Roi Cohen Kadosh (last name Cohen Kadosh, Hebrew: רועי כהן קדוש, born 1976) is an Israeli-British cognitive neuroscientist notable for his work on numerical and mathematical cognition and learning and cognitive enhancement. He is a professor of Cognitive Neuroscience and the head of the School of Psychology at the University of Surrey.

Biography 
Cohen Kadosh was born in Israel in 1976. He became interested in psychology at age 14, following his mother's illness and early death. After his mandatory service in the Israel Defence Forces, he started his studies at Achva College, and received his undergraduate degree in Behavioral Science from Ben-Gurion University of the Negev in 2002. Based on his achievements in his undergraduate studies, he received the prestigious Kreitman Foundation Doctoral Fellowship and was accepted to the direct track in PhD in neuropsychology with Prof. Avishai Henik. During his PhD degree (summa cum laude), he completed the European Diploma in Cognitive and Brain Sciences (EDCBS), and received training as an intern in clinical neuropsychology, at Beit Leowenstein Rehabilitation Center. He then decided to follow a research career, and received a Rothschild post-doctoral fellowship and funding from European Commission and the International Brain Research Organization to join the Institute Cognitive Neuroscience, University College London for his postdoctoral training.
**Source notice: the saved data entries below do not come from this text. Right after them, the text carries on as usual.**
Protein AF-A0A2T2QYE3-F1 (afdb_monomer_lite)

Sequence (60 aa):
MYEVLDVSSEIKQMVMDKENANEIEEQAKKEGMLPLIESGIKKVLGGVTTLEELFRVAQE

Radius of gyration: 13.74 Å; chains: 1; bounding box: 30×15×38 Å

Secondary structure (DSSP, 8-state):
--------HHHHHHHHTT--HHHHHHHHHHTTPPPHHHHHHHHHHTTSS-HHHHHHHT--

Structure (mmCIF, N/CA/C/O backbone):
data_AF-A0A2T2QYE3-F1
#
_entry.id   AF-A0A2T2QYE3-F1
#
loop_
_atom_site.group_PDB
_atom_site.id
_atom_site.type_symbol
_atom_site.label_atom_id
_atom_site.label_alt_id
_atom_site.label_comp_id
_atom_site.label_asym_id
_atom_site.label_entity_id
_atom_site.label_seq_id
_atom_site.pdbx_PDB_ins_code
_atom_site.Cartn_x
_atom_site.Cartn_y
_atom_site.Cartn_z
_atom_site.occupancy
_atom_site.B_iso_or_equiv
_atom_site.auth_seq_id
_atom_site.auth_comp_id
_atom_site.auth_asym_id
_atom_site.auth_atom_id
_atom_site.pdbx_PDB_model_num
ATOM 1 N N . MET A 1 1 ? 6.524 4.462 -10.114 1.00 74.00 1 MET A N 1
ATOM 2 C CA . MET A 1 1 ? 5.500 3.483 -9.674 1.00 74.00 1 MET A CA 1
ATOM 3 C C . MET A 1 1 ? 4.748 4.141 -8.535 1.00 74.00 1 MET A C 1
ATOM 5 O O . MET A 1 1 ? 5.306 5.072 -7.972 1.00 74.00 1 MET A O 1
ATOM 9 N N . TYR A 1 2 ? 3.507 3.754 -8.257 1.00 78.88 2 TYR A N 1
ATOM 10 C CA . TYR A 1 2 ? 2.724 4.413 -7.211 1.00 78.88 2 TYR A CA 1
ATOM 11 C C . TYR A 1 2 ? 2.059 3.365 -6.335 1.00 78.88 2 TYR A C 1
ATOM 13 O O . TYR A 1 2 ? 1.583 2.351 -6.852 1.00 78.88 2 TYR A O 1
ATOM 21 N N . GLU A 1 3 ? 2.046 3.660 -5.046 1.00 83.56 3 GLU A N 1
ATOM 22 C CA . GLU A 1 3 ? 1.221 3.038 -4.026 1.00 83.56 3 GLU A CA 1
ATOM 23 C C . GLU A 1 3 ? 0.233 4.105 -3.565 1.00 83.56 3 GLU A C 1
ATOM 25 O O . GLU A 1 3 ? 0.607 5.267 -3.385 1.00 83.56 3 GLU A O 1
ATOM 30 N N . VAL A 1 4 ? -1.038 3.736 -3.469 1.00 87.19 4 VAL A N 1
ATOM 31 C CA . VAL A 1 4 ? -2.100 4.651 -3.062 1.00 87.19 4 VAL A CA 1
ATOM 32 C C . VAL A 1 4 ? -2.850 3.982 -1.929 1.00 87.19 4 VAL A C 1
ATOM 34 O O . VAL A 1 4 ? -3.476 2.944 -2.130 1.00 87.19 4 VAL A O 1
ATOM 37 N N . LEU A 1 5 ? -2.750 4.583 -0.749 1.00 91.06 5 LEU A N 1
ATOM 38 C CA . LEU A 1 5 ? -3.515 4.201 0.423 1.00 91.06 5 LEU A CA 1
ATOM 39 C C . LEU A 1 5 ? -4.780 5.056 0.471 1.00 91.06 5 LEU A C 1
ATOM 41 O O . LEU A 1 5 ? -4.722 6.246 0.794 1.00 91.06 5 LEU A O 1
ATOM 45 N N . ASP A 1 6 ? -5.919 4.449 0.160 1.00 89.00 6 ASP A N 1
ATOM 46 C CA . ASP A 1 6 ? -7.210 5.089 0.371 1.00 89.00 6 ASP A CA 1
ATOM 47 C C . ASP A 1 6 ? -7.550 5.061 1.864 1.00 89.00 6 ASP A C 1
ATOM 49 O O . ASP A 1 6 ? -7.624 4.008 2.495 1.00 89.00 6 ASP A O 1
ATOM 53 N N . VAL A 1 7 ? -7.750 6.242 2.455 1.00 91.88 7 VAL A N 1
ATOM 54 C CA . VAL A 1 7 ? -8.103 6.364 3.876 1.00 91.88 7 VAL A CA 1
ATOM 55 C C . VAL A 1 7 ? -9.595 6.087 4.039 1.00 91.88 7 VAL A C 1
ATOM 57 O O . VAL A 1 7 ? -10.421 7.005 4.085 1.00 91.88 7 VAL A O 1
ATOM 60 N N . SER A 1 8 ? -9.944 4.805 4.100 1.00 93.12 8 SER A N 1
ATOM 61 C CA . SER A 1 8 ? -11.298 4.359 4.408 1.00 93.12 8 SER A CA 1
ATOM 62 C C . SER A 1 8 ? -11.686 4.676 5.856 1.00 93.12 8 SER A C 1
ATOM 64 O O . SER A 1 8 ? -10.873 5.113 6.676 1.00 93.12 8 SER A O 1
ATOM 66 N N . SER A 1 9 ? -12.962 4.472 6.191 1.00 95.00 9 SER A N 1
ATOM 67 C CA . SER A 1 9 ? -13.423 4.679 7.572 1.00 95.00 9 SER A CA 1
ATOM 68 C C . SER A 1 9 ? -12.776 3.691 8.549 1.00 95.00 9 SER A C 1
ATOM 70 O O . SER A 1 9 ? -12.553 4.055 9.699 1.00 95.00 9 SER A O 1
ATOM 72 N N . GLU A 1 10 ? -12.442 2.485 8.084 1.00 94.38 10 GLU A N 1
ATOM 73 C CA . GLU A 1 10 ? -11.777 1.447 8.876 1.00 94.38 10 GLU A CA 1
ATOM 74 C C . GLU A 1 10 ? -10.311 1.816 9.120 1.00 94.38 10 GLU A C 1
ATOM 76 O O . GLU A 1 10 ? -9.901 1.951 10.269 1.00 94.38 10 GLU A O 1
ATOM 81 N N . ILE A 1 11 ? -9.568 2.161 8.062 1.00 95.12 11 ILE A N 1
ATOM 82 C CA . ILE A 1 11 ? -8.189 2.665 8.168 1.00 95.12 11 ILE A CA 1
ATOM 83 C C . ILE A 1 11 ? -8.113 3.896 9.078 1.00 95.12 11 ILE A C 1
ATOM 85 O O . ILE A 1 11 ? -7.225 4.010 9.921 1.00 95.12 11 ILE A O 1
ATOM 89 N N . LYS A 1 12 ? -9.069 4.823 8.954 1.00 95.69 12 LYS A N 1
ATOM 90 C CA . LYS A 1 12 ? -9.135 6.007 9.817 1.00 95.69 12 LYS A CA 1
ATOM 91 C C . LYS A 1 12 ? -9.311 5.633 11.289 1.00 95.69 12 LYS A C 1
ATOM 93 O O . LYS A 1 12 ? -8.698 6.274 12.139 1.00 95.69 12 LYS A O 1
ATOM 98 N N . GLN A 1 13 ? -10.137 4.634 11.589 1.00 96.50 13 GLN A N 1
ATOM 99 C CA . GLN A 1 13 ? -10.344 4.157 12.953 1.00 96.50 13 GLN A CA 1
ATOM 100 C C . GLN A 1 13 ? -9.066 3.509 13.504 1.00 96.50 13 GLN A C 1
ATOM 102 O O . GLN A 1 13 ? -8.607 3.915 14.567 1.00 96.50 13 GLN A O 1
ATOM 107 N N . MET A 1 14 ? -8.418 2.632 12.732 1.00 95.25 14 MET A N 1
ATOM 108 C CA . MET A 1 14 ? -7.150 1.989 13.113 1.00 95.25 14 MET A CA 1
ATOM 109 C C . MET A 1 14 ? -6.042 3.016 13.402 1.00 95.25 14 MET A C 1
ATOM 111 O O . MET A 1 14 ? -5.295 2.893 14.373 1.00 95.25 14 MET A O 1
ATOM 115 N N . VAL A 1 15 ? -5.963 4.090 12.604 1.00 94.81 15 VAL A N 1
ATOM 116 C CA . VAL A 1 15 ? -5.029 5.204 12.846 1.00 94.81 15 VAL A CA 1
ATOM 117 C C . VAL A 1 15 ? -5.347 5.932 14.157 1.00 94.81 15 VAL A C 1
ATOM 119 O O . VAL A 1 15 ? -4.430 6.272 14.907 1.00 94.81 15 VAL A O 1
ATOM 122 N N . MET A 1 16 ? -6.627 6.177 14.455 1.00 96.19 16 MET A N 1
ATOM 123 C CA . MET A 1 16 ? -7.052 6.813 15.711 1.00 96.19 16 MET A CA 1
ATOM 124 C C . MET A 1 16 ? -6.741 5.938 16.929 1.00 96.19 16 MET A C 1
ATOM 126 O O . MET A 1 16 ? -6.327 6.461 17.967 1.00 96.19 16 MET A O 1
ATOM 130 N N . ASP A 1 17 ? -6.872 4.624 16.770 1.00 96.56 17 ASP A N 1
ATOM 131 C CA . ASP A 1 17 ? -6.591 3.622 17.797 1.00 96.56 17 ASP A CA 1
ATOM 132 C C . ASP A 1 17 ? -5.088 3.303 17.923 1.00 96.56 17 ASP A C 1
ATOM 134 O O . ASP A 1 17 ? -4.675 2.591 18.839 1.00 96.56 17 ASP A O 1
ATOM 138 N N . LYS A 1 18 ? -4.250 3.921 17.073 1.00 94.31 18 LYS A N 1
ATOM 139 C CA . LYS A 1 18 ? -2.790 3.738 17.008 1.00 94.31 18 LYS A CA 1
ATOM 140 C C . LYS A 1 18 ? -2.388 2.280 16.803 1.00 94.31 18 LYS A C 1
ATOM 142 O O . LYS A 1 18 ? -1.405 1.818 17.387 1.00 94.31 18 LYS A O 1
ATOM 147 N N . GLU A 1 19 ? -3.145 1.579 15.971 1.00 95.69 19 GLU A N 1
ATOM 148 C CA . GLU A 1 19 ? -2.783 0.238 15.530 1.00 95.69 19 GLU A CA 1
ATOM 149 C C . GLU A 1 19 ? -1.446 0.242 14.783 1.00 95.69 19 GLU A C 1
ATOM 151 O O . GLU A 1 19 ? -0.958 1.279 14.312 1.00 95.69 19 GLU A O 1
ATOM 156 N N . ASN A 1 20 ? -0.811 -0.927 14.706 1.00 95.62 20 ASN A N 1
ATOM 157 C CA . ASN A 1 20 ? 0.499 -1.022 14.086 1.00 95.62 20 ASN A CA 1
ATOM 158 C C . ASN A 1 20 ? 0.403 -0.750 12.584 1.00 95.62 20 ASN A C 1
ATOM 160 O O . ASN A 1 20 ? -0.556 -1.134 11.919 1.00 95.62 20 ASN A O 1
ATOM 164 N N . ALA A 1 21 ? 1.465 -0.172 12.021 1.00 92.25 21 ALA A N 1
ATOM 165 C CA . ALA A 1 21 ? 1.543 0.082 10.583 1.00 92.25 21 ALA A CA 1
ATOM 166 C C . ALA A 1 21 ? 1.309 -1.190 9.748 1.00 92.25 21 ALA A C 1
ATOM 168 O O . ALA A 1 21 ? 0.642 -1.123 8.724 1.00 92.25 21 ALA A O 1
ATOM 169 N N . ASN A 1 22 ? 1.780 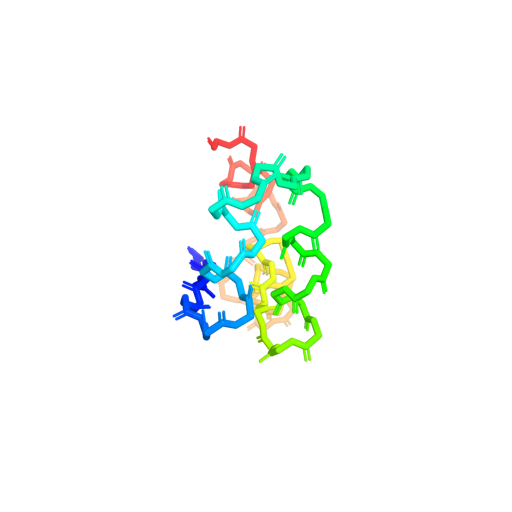-2.349 10.224 1.00 93.44 22 ASN A N 1
ATOM 170 C CA . ASN A 1 22 ? 1.558 -3.635 9.558 1.00 93.44 22 ASN A CA 1
ATOM 171 C C . ASN A 1 22 ? 0.070 -4.020 9.516 1.00 93.44 22 ASN A C 1
ATOM 173 O O . ASN A 1 22 ? -0.391 -4.542 8.509 1.00 93.44 22 ASN A O 1
ATOM 177 N N . GLU A 1 23 ? -0.683 -3.754 10.587 1.00 95.00 23 GLU A N 1
ATOM 178 C CA . GLU A 1 23 ? -2.119 -4.059 10.655 1.00 95.00 23 GLU A CA 1
ATOM 179 C C . GLU A 1 23 ? -2.893 -3.153 9.689 1.00 95.00 23 GLU A C 1
ATOM 181 O O . GLU A 1 23 ? -3.722 -3.626 8.910 1.00 95.00 23 GLU A O 1
ATOM 186 N N . ILE A 1 24 ? -2.539 -1.865 9.657 1.00 94.44 24 ILE A N 1
ATOM 187 C CA . ILE A 1 24 ? -3.091 -0.885 8.712 1.00 94.44 24 ILE A CA 1
ATOM 188 C C . ILE A 1 24 ? -2.762 -1.279 7.263 1.00 94.44 24 ILE A C 1
ATOM 190 O O . ILE A 1 24 ? -3.627 -1.205 6.393 1.00 94.44 24 ILE A O 1
ATOM 194 N N . GLU A 1 25 ? -1.536 -1.731 6.991 1.00 91.81 25 GLU A N 1
ATOM 195 C CA . GLU A 1 25 ? -1.109 -2.183 5.663 1.00 91.81 25 GLU A CA 1
ATOM 196 C C . GLU A 1 25 ? -1.873 -3.439 5.218 1.00 91.81 25 GLU A C 1
ATOM 198 O O . GLU A 1 25 ? -2.312 -3.529 4.069 1.00 91.81 25 GLU A O 1
ATOM 203 N N . GLU A 1 26 ? -2.068 -4.409 6.114 1.00 93.75 26 GLU A N 1
ATOM 204 C CA . GLU A 1 26 ? -2.869 -5.601 5.833 1.00 93.75 26 GLU A CA 1
ATOM 205 C C . GLU A 1 26 ? -4.321 -5.247 5.523 1.00 93.75 26 GLU A C 1
ATOM 207 O O . GLU A 1 26 ? -4.899 -5.795 4.580 1.00 93.75 26 GLU A O 1
ATOM 212 N N . GLN A 1 27 ? -4.908 -4.323 6.284 1.00 94.62 27 GLN A N 1
ATOM 213 C CA . GLN A 1 27 ? -6.260 -3.852 6.021 1.00 94.62 27 GLN A CA 1
ATOM 214 C C . GLN A 1 27 ? -6.343 -3.124 4.677 1.00 94.62 27 GLN A C 1
ATOM 216 O O . GLN A 1 27 ? -7.199 -3.437 3.851 1.00 94.62 27 GLN A O 1
ATOM 221 N N . ALA A 1 28 ? -5.393 -2.239 4.391 1.00 93.69 28 ALA A N 1
ATOM 222 C CA . ALA A 1 28 ? -5.334 -1.528 3.125 1.00 93.69 28 ALA A CA 1
ATOM 223 C C . ALA A 1 28 ? -5.204 -2.485 1.930 1.00 93.69 28 ALA A C 1
ATOM 225 O O . ALA A 1 28 ? -5.889 -2.316 0.921 1.00 93.69 28 ALA A O 1
ATOM 226 N N . LYS A 1 29 ? -4.381 -3.538 2.044 1.00 91.88 29 LYS A N 1
ATOM 227 C CA . LYS A 1 29 ? -4.264 -4.592 1.019 1.00 91.88 29 LYS A CA 1
ATOM 228 C C . LYS A 1 29 ? -5.589 -5.316 0.787 1.00 91.88 29 LYS A C 1
ATOM 230 O O . LYS A 1 29 ? -5.941 -5.572 -0.364 1.00 91.88 29 LYS A O 1
ATOM 235 N N . LYS A 1 30 ? -6.344 -5.626 1.850 1.00 92.56 30 LYS A N 1
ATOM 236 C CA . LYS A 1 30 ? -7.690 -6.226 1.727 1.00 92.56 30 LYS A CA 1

In 2009 he received a Wellcome Trust Career Development Fellowship to move to the University of Oxford where he established his lab. In 2021, he moved to the University of Surrey to take headship of the School of Psychology.

Research

Numerical cognition 

Cohen Kadosh started to work on numerical cognition under the supervision of Avishai Henik. His work has focused on how humans represent numbers and the psychological and biological mechanisms that support superior, typical, and impaired numerical understanding, a research with implications for a wide range of fields including Psychology, Education, and Neuroscience. His work in this field has led to significant changes in several dominant theories of numerical cognition.

Synesthesia 

Cohen Kadosh has revealed some of the cognitive and perceptual principles of synesthesia and its neurobiological mechanisms, which has implications for the field of neuroplasticity and learning. He has also suggested that the origins of synesthesia might be due to a failure in cortical specialization during infancy and childhood.

Cognitive enhancement 

Cohen Kadosh has been one of the pioneers in combining cognitive training with non-invasive brain stimulation to show its impact on cognition, learning, and brain functions. In the last years he has extended his work to examine the role of individual differences at the psychological and biological level on the impact of brain stimulation on behaviour, those allowing a better mechanistic understanding of brain stimulation and learning.

Neuroethics 

Cohen Kadosh has collaborated with neuroethicists to highlight the implications of brain stimulation for cognitive enhancement and shape the current regulation.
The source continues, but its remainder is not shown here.